Hygiène méthodologique
Alors que fleurissent des études média se réclamant de l’ethnologie, il faut revenir aux textes fondateurs, et professionnels. Bien sûr, on en rêve tous d’une ethnographie du portable chez les adolescents, de la télévision en famille, des comportements dans les points de vente… A (re)lire Lévis-Strauss, on percevra toutefois ce qu’il faudrait de patience, de temps, de sens de l’observation et de connivence pour étudier de telles situations sans les altérer. A quelles conditions serait possible une ethnographie des médias ? Reprenons ces trois exemples.
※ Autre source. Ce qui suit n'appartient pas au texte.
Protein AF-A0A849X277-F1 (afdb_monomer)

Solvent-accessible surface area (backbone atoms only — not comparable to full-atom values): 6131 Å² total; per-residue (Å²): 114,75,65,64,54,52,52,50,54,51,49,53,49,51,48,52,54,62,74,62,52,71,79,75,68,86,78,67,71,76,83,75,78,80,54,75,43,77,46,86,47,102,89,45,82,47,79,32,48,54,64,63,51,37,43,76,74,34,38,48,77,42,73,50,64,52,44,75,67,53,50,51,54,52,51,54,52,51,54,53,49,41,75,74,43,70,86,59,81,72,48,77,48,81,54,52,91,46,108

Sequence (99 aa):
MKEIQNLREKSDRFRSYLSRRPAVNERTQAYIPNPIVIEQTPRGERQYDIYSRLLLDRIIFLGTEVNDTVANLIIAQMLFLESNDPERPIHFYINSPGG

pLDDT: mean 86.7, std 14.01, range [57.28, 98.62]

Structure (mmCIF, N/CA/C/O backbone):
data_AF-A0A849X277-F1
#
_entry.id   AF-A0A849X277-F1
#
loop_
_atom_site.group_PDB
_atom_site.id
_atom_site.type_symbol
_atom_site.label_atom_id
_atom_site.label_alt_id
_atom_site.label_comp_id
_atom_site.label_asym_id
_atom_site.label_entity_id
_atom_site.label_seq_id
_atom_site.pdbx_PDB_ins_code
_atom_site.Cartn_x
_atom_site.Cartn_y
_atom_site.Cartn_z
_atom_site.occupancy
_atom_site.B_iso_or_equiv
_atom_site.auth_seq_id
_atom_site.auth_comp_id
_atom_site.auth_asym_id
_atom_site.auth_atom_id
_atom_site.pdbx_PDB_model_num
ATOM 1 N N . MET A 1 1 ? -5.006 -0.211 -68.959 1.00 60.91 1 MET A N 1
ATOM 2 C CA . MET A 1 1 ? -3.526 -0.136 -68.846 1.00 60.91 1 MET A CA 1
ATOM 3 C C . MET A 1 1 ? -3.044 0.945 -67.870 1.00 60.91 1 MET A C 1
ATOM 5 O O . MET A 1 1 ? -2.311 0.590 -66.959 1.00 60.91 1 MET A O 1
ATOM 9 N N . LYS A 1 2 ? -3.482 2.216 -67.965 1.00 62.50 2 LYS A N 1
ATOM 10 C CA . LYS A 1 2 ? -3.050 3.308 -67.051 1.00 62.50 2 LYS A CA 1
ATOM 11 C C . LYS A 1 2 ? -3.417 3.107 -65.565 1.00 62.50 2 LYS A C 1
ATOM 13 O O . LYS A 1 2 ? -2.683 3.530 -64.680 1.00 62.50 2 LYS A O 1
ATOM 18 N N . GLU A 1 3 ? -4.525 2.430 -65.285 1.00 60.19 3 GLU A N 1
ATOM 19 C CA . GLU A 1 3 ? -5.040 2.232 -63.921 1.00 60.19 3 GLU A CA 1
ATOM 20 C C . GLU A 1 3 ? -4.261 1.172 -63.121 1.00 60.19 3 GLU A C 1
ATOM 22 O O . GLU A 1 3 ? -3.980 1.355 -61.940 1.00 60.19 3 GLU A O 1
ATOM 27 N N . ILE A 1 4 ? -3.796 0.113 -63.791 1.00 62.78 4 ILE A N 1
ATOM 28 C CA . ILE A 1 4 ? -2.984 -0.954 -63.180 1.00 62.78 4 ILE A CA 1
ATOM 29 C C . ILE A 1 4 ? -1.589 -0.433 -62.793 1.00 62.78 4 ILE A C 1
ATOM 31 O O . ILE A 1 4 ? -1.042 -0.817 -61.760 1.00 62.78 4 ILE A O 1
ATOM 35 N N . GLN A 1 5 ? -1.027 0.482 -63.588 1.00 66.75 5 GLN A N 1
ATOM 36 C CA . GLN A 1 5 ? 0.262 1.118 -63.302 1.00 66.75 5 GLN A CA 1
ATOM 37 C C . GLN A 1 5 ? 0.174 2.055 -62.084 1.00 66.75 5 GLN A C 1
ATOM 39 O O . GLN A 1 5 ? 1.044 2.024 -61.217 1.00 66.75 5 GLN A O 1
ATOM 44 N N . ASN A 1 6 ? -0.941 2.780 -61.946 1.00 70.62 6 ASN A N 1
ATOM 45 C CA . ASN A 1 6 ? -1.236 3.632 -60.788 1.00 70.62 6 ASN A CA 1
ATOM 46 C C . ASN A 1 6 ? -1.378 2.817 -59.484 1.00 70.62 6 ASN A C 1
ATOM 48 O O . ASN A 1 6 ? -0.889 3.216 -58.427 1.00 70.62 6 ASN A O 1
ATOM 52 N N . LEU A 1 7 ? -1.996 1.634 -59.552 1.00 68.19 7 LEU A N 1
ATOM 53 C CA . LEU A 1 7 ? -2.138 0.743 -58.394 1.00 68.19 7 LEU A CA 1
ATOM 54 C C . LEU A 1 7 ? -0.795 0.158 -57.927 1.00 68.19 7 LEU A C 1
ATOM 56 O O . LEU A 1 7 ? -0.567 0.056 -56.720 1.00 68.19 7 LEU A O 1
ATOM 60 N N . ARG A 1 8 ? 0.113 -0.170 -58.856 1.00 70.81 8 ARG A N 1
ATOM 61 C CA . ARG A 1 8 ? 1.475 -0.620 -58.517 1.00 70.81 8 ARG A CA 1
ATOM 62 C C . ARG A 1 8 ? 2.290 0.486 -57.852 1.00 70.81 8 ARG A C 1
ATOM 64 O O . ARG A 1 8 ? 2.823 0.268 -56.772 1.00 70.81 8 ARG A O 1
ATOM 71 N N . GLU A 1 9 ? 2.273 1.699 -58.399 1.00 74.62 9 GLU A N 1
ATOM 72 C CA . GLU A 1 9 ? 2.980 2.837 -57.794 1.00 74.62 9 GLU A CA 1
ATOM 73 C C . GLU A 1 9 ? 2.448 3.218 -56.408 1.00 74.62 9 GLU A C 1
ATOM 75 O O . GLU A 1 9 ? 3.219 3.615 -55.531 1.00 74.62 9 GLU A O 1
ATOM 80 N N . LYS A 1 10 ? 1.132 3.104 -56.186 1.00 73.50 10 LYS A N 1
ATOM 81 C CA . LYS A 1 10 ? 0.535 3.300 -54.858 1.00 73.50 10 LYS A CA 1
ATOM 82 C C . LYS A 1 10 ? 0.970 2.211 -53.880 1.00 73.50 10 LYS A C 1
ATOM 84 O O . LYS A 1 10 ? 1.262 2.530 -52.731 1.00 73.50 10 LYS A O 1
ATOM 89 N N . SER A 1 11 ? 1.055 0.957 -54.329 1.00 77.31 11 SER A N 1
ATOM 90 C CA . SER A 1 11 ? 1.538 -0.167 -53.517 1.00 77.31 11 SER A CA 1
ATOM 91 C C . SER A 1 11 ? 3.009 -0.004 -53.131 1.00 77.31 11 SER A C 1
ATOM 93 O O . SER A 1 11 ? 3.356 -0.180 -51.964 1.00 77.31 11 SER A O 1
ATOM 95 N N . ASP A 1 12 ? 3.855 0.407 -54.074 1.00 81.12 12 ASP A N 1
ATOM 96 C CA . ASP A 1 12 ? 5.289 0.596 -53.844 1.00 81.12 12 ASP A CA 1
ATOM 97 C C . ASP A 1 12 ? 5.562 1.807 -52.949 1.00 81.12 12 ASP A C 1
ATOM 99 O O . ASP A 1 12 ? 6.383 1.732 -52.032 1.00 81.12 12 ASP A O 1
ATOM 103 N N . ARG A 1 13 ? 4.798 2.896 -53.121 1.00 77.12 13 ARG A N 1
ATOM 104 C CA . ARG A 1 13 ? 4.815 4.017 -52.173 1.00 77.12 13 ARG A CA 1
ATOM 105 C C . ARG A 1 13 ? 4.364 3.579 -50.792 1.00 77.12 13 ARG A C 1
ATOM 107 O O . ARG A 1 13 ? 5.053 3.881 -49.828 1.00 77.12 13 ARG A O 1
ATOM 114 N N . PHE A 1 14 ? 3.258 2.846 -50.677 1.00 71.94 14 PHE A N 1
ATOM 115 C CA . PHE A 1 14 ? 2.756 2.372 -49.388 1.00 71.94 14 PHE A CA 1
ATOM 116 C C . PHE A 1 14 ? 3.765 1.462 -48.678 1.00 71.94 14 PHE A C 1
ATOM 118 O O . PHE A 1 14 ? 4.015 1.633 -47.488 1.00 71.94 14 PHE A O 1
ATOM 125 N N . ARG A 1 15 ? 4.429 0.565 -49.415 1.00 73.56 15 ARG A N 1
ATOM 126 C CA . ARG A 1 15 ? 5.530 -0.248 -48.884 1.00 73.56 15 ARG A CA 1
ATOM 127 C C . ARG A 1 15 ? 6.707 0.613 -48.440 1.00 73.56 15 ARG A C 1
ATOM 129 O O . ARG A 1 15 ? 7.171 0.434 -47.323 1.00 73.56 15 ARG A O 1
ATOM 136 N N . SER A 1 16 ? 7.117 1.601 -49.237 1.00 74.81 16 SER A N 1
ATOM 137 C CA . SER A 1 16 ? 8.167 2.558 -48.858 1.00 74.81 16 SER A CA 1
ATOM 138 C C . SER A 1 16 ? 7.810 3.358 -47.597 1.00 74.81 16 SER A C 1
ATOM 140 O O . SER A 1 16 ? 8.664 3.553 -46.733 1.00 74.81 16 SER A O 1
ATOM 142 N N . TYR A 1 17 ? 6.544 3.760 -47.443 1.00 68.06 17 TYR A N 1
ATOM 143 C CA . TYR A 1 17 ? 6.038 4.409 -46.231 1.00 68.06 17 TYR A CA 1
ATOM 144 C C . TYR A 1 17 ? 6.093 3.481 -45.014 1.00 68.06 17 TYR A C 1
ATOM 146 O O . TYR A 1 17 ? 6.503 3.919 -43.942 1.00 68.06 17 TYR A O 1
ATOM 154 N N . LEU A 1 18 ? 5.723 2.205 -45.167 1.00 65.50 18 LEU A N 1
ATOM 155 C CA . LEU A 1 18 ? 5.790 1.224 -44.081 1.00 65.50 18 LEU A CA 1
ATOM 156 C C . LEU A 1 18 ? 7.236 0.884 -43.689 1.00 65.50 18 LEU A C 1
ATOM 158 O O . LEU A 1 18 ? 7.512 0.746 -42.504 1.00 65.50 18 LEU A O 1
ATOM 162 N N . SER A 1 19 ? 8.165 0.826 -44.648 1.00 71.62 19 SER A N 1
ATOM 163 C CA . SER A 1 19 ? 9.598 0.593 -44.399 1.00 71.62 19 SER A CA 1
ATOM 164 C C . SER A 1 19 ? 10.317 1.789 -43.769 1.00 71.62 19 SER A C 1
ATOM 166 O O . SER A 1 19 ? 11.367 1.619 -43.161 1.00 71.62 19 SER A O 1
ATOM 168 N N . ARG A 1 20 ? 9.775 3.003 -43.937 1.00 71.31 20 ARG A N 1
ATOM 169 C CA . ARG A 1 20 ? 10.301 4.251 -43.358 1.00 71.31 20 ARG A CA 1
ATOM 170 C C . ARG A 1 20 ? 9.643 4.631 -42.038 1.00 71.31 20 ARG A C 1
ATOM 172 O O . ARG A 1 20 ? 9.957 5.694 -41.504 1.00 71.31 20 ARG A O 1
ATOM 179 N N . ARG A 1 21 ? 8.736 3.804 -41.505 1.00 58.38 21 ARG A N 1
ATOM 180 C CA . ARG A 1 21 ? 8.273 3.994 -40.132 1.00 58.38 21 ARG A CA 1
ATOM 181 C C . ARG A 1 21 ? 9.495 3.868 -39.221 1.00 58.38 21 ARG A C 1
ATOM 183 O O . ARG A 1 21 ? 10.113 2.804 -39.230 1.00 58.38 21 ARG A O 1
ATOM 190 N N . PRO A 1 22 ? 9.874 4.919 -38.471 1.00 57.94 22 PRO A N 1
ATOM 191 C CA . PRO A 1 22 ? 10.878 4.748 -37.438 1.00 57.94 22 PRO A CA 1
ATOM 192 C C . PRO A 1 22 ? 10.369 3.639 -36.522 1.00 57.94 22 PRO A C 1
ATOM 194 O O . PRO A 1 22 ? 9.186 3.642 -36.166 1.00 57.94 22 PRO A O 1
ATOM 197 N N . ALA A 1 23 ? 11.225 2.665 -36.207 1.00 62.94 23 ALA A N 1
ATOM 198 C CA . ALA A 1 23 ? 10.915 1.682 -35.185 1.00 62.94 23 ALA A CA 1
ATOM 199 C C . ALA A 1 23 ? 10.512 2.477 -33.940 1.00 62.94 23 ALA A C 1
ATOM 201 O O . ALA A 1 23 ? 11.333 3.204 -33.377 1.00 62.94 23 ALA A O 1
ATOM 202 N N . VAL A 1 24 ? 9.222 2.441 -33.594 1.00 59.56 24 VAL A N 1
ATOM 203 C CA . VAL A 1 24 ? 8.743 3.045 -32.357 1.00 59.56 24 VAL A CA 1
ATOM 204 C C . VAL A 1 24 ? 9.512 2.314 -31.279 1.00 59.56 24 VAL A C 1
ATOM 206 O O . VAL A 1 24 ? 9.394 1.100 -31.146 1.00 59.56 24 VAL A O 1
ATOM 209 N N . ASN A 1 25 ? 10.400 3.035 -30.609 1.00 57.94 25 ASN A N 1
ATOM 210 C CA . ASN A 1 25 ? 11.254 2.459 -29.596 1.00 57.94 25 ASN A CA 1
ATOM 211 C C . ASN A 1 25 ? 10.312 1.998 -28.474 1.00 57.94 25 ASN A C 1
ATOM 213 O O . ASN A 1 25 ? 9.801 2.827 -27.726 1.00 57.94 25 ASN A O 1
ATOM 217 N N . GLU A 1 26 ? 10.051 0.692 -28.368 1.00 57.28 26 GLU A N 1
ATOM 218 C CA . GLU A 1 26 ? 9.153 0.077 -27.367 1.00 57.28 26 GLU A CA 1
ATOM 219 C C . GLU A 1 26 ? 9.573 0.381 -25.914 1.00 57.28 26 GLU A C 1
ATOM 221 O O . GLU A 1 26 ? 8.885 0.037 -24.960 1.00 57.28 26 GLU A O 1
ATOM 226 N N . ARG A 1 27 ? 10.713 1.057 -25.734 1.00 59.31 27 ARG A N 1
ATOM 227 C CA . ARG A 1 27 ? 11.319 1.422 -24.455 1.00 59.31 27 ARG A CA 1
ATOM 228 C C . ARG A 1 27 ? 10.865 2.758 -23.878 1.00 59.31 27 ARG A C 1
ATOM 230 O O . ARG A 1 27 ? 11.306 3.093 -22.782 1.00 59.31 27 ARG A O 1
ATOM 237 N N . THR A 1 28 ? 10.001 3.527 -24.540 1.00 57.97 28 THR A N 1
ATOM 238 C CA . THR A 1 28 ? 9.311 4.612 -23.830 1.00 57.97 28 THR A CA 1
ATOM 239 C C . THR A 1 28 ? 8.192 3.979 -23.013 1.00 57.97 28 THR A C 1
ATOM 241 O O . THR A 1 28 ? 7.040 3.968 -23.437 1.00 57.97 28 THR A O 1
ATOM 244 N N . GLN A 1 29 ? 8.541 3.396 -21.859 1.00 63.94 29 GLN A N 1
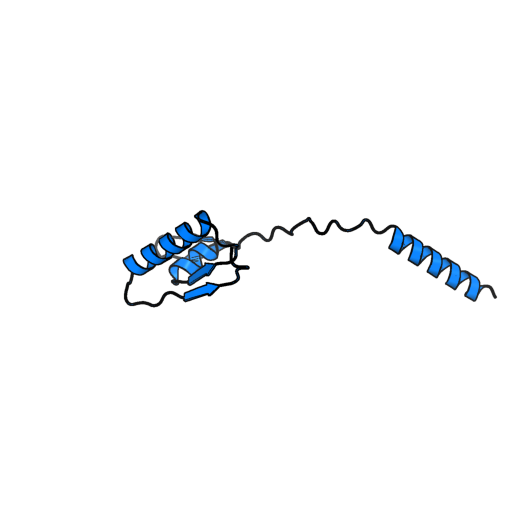ATOM 245 C CA . GLN A 1 29 ? 7.551 3.083 -20.832 1.00 63.94 29 GLN A CA 1
ATOM 246 C C . GLN A 1 29 ? 6.757 4.367 -20.606 1.00 63.94 29 GLN A C 1
ATOM 248 O O . GLN A 1 29 ? 7.313 5.371 -20.157 1.00 63.94 29 GLN A O 1
ATOM 253 N N . ALA A 1 30 ? 5.493 4.377 -21.028 1.00 71.12 30 ALA A N 1
ATOM 254 C CA . ALA A 1 30 ? 4.637 5.526 -20.823 1.00 71.12 30 ALA A CA 1
ATOM 255 C C . ALA A 1 30 ? 4.541 5.731 -19.311 1.00 71.12 30 ALA A C 1
ATOM 257 O O . ALA A 1 30 ? 4.017 4.874 -18.602 1.00 71.12 30 ALA A O 1
ATOM 258 N N . TYR A 1 31 ? 5.111 6.828 -18.812 1.00 77.75 31 TYR A N 1
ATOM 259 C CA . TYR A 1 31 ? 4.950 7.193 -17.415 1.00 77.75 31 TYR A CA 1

  • Pour le premier cas, il faudrait d'abord un ethnographe adolescent. Un adulte observant les ados ? Absurde. Il ne saisira, au mieux, que le comportement d’adolescents observant un chargé d’études prétendant les observer.
  • S’installer dans une famille pour l’observer regardant une émission de prime time ? Certains prétendent le faire. Il faudrait le talent de Coluche pour l'évoquer sérieusement : « C’est un mec, y vient chez toi. Bonsoir tout le monde. Faîtes comme chez vous, continuez ... Le petit carnet ? C'est pour prendre des notes. J'peux prendre des photos ? Me regardez pas, faîtes comme d’habitude, comme si j’étais pas là… ». On oubliera.
  • Publié dans Les Unes (Ed. de La Martinière, 2010)
  • L’ethnographie du point de vente ? Travailler comme employé, restocker les linéaires, tenir une caisse… Ecouter, noter, apprendre… Sans doute, mais il y faudrait des mois et des mois. "S’établir", comme, en 1968, le prônaient Robert Linhart et ses copains (cf. L'établi). Encore manquerait-il la discussion avec le chaland informateur : pour quoi achetez-vous cette boîte de céréales et pas celle-ci, en admettant qu'il/elle le sache ?
Règle première : l’ethnographe doit être invisible à ceux qu'il observe, paradoxe de l’observation participante. Restent l'introspection sociologisante, les histoires de vie (cf. The Uses of Literacy, de Richard Hoggart), l'infiltration à la Günter Wallraff.
Avant de prétendre au métier d’ethnographe, lire Lévi-Strauss.

Des angles de lecture technique pour aiguilllonner l'étude des médias et de la publicité
Par exemple. La réflexion sur les mécanismes classificatoires et les termes dont usent les langues dans leurs taxonomies : nous voici au cœur des moteurs de recherche. Le totémisme aujourd’hui, et surtout La pensée sauvage devraient être des manuels lorsque l’on classe et organise pour les vendre, qui des objets (catalogues), qui des comportements et des mots à fin de médiaplanning. Suivre l’ethnologue travaillant sur les noms communs, les noms propres, les syntagmes, évaluant les "quanta de signification". Dans Regarder Ecouter Lire, suivre l’analyse du montage et de la logique d’agrégation qui opèrent dans les œuvres d’art …qui aideront à comprendre la structuration des contenus média. Dans La Potière jalouse, les réflexions sur la définition des mots où s'applique l'analyse de la pensée mythique. Dans La Pensée sauvage, la fameuse apologie du bricolage et du mythe comme morceaux de code assemblés.
Et partout, à chaque page, l’invitation en acte à la modestie, à la prise en compte scrupuleuse de tous les faits. Bricolage et braconnage théoriques au seuil de la philosophie, de la poésie, sans jamais s'y laisser aller. Une œuvre où il fait bon se perdre pour se retrouver.
A sa mort, Libération lui accorda une pleine page, à juste titre : "Le siècle Lévi-Strauss" (4 novembre 2009).